# Trip up north this weekend - proper driving question



## Tomko (Jun 1, 2013)

At that mileage you're free to drive as you would normally drive. 

I just wouldn't enter any NASCAR races until you've had your first oil change to full synthetic.


----------



## obermd (Mar 3, 2012)

80 MPH will be too fast to enjoy the scenery.


----------



## Greygoose (Sep 26, 2013)

Thank you gentlemen. And, the scenery will be on the 55mph back roads.


----------



## CosmosGoat (Sep 23, 2013)

Like others have said, at 750 miles, it should be to the point that you drive as you normally would. At 80 your MPG is going to suffer but that is all.


----------



## Aussie (Sep 16, 2012)

The diesel revs so slowly that driving any speed that won't get you pulled over won't hurt it. Just don't rev it to the max in the lower gears.


----------



## Sunline Fan (Jul 29, 2012)

Where all do you plan to go?


----------



## Greygoose (Sep 26, 2013)

@ Aussie - I guess my main concern is using cruise. I probably won't be driving 80+mph. Haha

@ Sunline fan - my family has a place north of alpena


----------



## jblackburn (Apr 14, 2012)

Vary RPMs up and down a bit. Don't just sit on cruise at the same speed for the whole highway trip. Spend time keeping up with traffic, which, at least around here, tends to vary quite a bit. The other day I was doing 80 up the beltway and being passed like I was standing still.

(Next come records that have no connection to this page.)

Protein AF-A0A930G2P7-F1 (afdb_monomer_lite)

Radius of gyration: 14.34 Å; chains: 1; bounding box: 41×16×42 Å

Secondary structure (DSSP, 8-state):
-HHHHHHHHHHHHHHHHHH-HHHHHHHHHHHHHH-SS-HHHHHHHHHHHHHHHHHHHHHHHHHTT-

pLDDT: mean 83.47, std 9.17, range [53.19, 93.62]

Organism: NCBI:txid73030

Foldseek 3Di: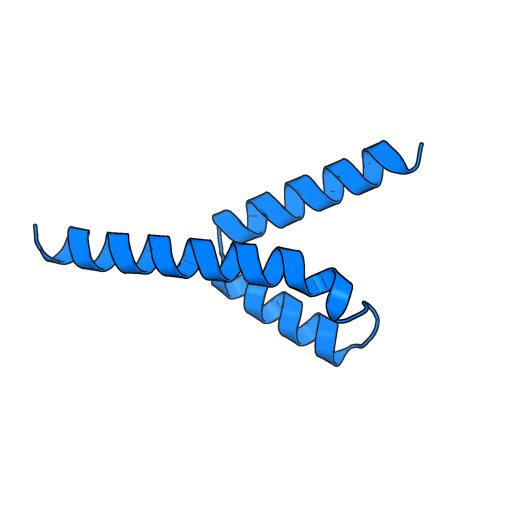
DVVVVVVVVVVVLLVCLQVQLPVLVVVLVVCVVVVPDPNVVSVVSNVSSVVNVVVVVVVVVVVVVD

Sequence (66 aa):
MLGSYRKRISAMAIQLAKDDPQLVKEVIARLRESGDIEADDLVYLDRIADRWIKIAEANQVRGQRR

Structure (mmCIF, N/CA/C/O backbone):
data_AF-A0A930G2P7-F1
#
_entry.id   AF-A0A930G2P7-F1
#
loop_
_atom_site.group_PDB
_atom_site.id
_atom_site.type_symbol
_atom_site.label_atom_id
_atom_site.label_alt_id
_atom_site.label_comp_id
_atom_site.label_asym_id
_atom_site.label_entity_id
_atom_site.label_seq_id
_atom_site.pdbx_PDB_ins_code
_atom_site.Cartn_x
_atom_site.Cartn_y
_atom_site.Cartn_z
_atom_site.occupancy
_atom_site.B_iso_or_equiv
_atom_site.auth_seq_id
_atom_site.auth_comp_id
_atom_site.auth_asym_id
_atom_site.auth_atom_id
_atom_site.pdbx_PDB_model_num
ATOM 1 N N . MET A 1 1 ? 25.856 2.998 -5.489 1.00 56.44 1 MET A N 1
ATOM 2 C CA . MET A 1 1 ? 24.918 4.148 -5.480 1.00 56.44 1 MET A CA 1
ATOM 3 C C . MET A 1 1 ? 23.435 3.768 -5.599 1.00 56.44 1 MET A C 1
ATOM 5 O O . MET A 1 1 ? 22.626 4.465 -5.011 1.00 56.44 1 MET A O 1
ATOM 9 N N . LEU A 1 2 ? 23.044 2.665 -6.256 1.00 59.59 2 LEU A N 1
ATOM 10 C CA . LEU A 1 2 ? 21.621 2.276 -6.392 1.00 59.59 2 LEU A CA 1
ATOM 11 C C . LEU A 1 2 ? 20.976 1.692 -5.113 1.00 59.59 2 LEU A C 1
ATOM 13 O O . LEU A 1 2 ? 19.760 1.748 -4.946 1.00 59.59 2 LEU A O 1
ATOM 17 N N . GLY A 1 3 ? 21.774 1.159 -4.181 1.00 65.75 3 GLY A N 1
ATOM 18 C CA . GLY A 1 3 ? 21.265 0.530 -2.955 1.00 65.75 3 GLY A CA 1
ATOM 19 C C . GLY A 1 3 ? 20.689 1.502 -1.916 1.00 65.75 3 GLY A C 1
ATOM 20 O O . GLY A 1 3 ? 19.771 1.134 -1.190 1.00 65.75 3 GLY A O 1
ATOM 21 N N . SER A 1 4 ? 21.182 2.743 -1.839 1.00 77.25 4 SER A N 1
ATOM 22 C CA . SER A 1 4 ? 20.671 3.754 -0.896 1.00 77.25 4 SER A CA 1
ATOM 23 C C . SER A 1 4 ? 19.343 4.355 -1.357 1.00 77.25 4 SER A C 1
ATOM 25 O O . SER A 1 4 ? 18.459 4.581 -0.533 1.00 77.25 4 SER A O 1
ATOM 27 N N . TYR A 1 5 ? 19.179 4.554 -2.668 1.00 76.44 5 TYR A N 1
ATOM 28 C CA . TYR A 1 5 ? 17.929 5.032 -3.255 1.00 76.44 5 TYR A CA 1
ATOM 29 C C . TYR A 1 5 ? 16.796 4.019 -3.058 1.00 76.44 5 TYR A C 1
ATOM 31 O O . TYR A 1 5 ? 15.768 4.365 -2.482 1.00 76.44 5 TYR A O 1
ATOM 39 N N . ARG A 1 6 ? 17.027 2.742 -3.407 1.00 73.94 6 ARG A N 1
ATOM 40 C CA . ARG A 1 6 ? 16.047 1.662 -3.190 1.00 73.94 6 ARG A CA 1
ATOM 41 C C . ARG A 1 6 ? 15.628 1.555 -1.721 1.00 73.94 6 ARG A C 1
ATOM 43 O O . ARG A 1 6 ? 14.440 1.555 -1.434 1.00 73.94 6 ARG A O 1
ATOM 50 N N . LYS A 1 7 ? 16.588 1.579 -0.784 1.00 79.88 7 LYS A N 1
ATOM 51 C CA . LYS A 1 7 ? 16.298 1.56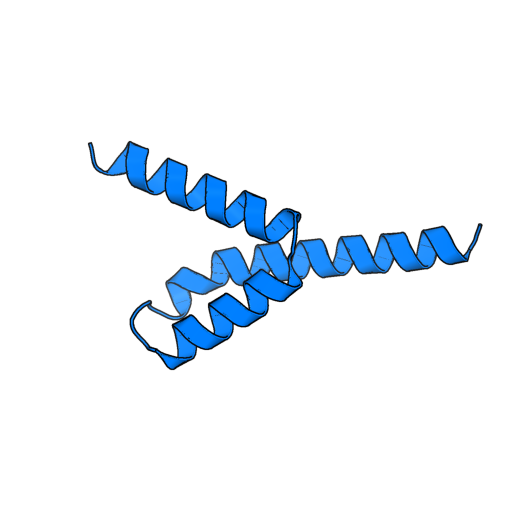0 0.663 1.00 79.88 7 LYS A CA 1
ATOM 52 C C . LYS A 1 7 ? 15.397 2.715 1.109 1.00 79.88 7 LYS A C 1
ATOM 54 O O . LYS A 1 7 ? 14.510 2.501 1.930 1.00 79.88 7 LYS A O 1
ATOM 59 N N . ARG A 1 8 ? 15.613 3.925 0.583 1.00 86.56 8 ARG A N 1
ATOM 60 C CA . ARG A 1 8 ? 14.799 5.102 0.922 1.00 86.56 8 ARG A CA 1
ATOM 61 C C . ARG A 1 8 ? 13.369 4.965 0.403 1.00 86.56 8 ARG A C 1
ATOM 63 O O . ARG A 1 8 ? 12.438 5.210 1.162 1.00 86.56 8 ARG A O 1
ATOM 70 N N . ILE A 1 9 ? 13.206 4.537 -0.849 1.00 83.50 9 ILE A N 1
ATOM 71 C CA . ILE A 1 9 ? 11.885 4.304 -1.445 1.00 83.50 9 ILE A CA 1
ATOM 72 C C . ILE A 1 9 ? 11.131 3.217 -0.672 1.00 83.50 9 ILE A C 1
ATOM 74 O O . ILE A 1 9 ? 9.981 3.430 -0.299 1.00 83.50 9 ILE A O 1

Enjoy the scenery - ours are just starting to turn here in VA/MD. We've got a trip to the mountains planned in 2 weeks - hopefully we hit the peak this time. Missed it by a week both the past years - one too late, one too early.


----------



## Greygoose (Sep 26, 2013)

jblackburn said:


> Vary RPMs up and down a bit. Don't just sit on cruise at the same speed for the whole highway trip. Spend time keeping up with traffic, which, at least around here, tends to vary quite a bit. The other day I was doing 80 up the beltway and being passed like I was standing still.
> 
> Enjoy the scenery - ours are just starting to turn here in VA/MD. We've got a trip to the mountains planned in 2 weeks - hopefully we hit the peak this time. Missed it by a week both the past years - one too late, one too early.


so can I use the cruise control and just vary rpms? Setting it between 70-80 for the 150 miles of freeway? 

Sorry to hear you missed it both years. Here in Michigan we have a website that updates you on the percentage of color in different parts of the state. But, typically if we go by my wife's birthday, they're usually in full swing. (Her birthday is tomorrow)


----------



## jblackburn (Apr 14, 2012)

Greygoose said:


> so can I use the cruise control and just vary rpms? Setting it between 70-80 for the 150 miles of freeway?
> 
> Sorry to hear you missed it both years. Here in Michigan we have a website that updates you on the percentage of color in different parts of the state. But, typically if we go by my wife's birthday, they're usually in full swing. (Her birthday is tomorrow)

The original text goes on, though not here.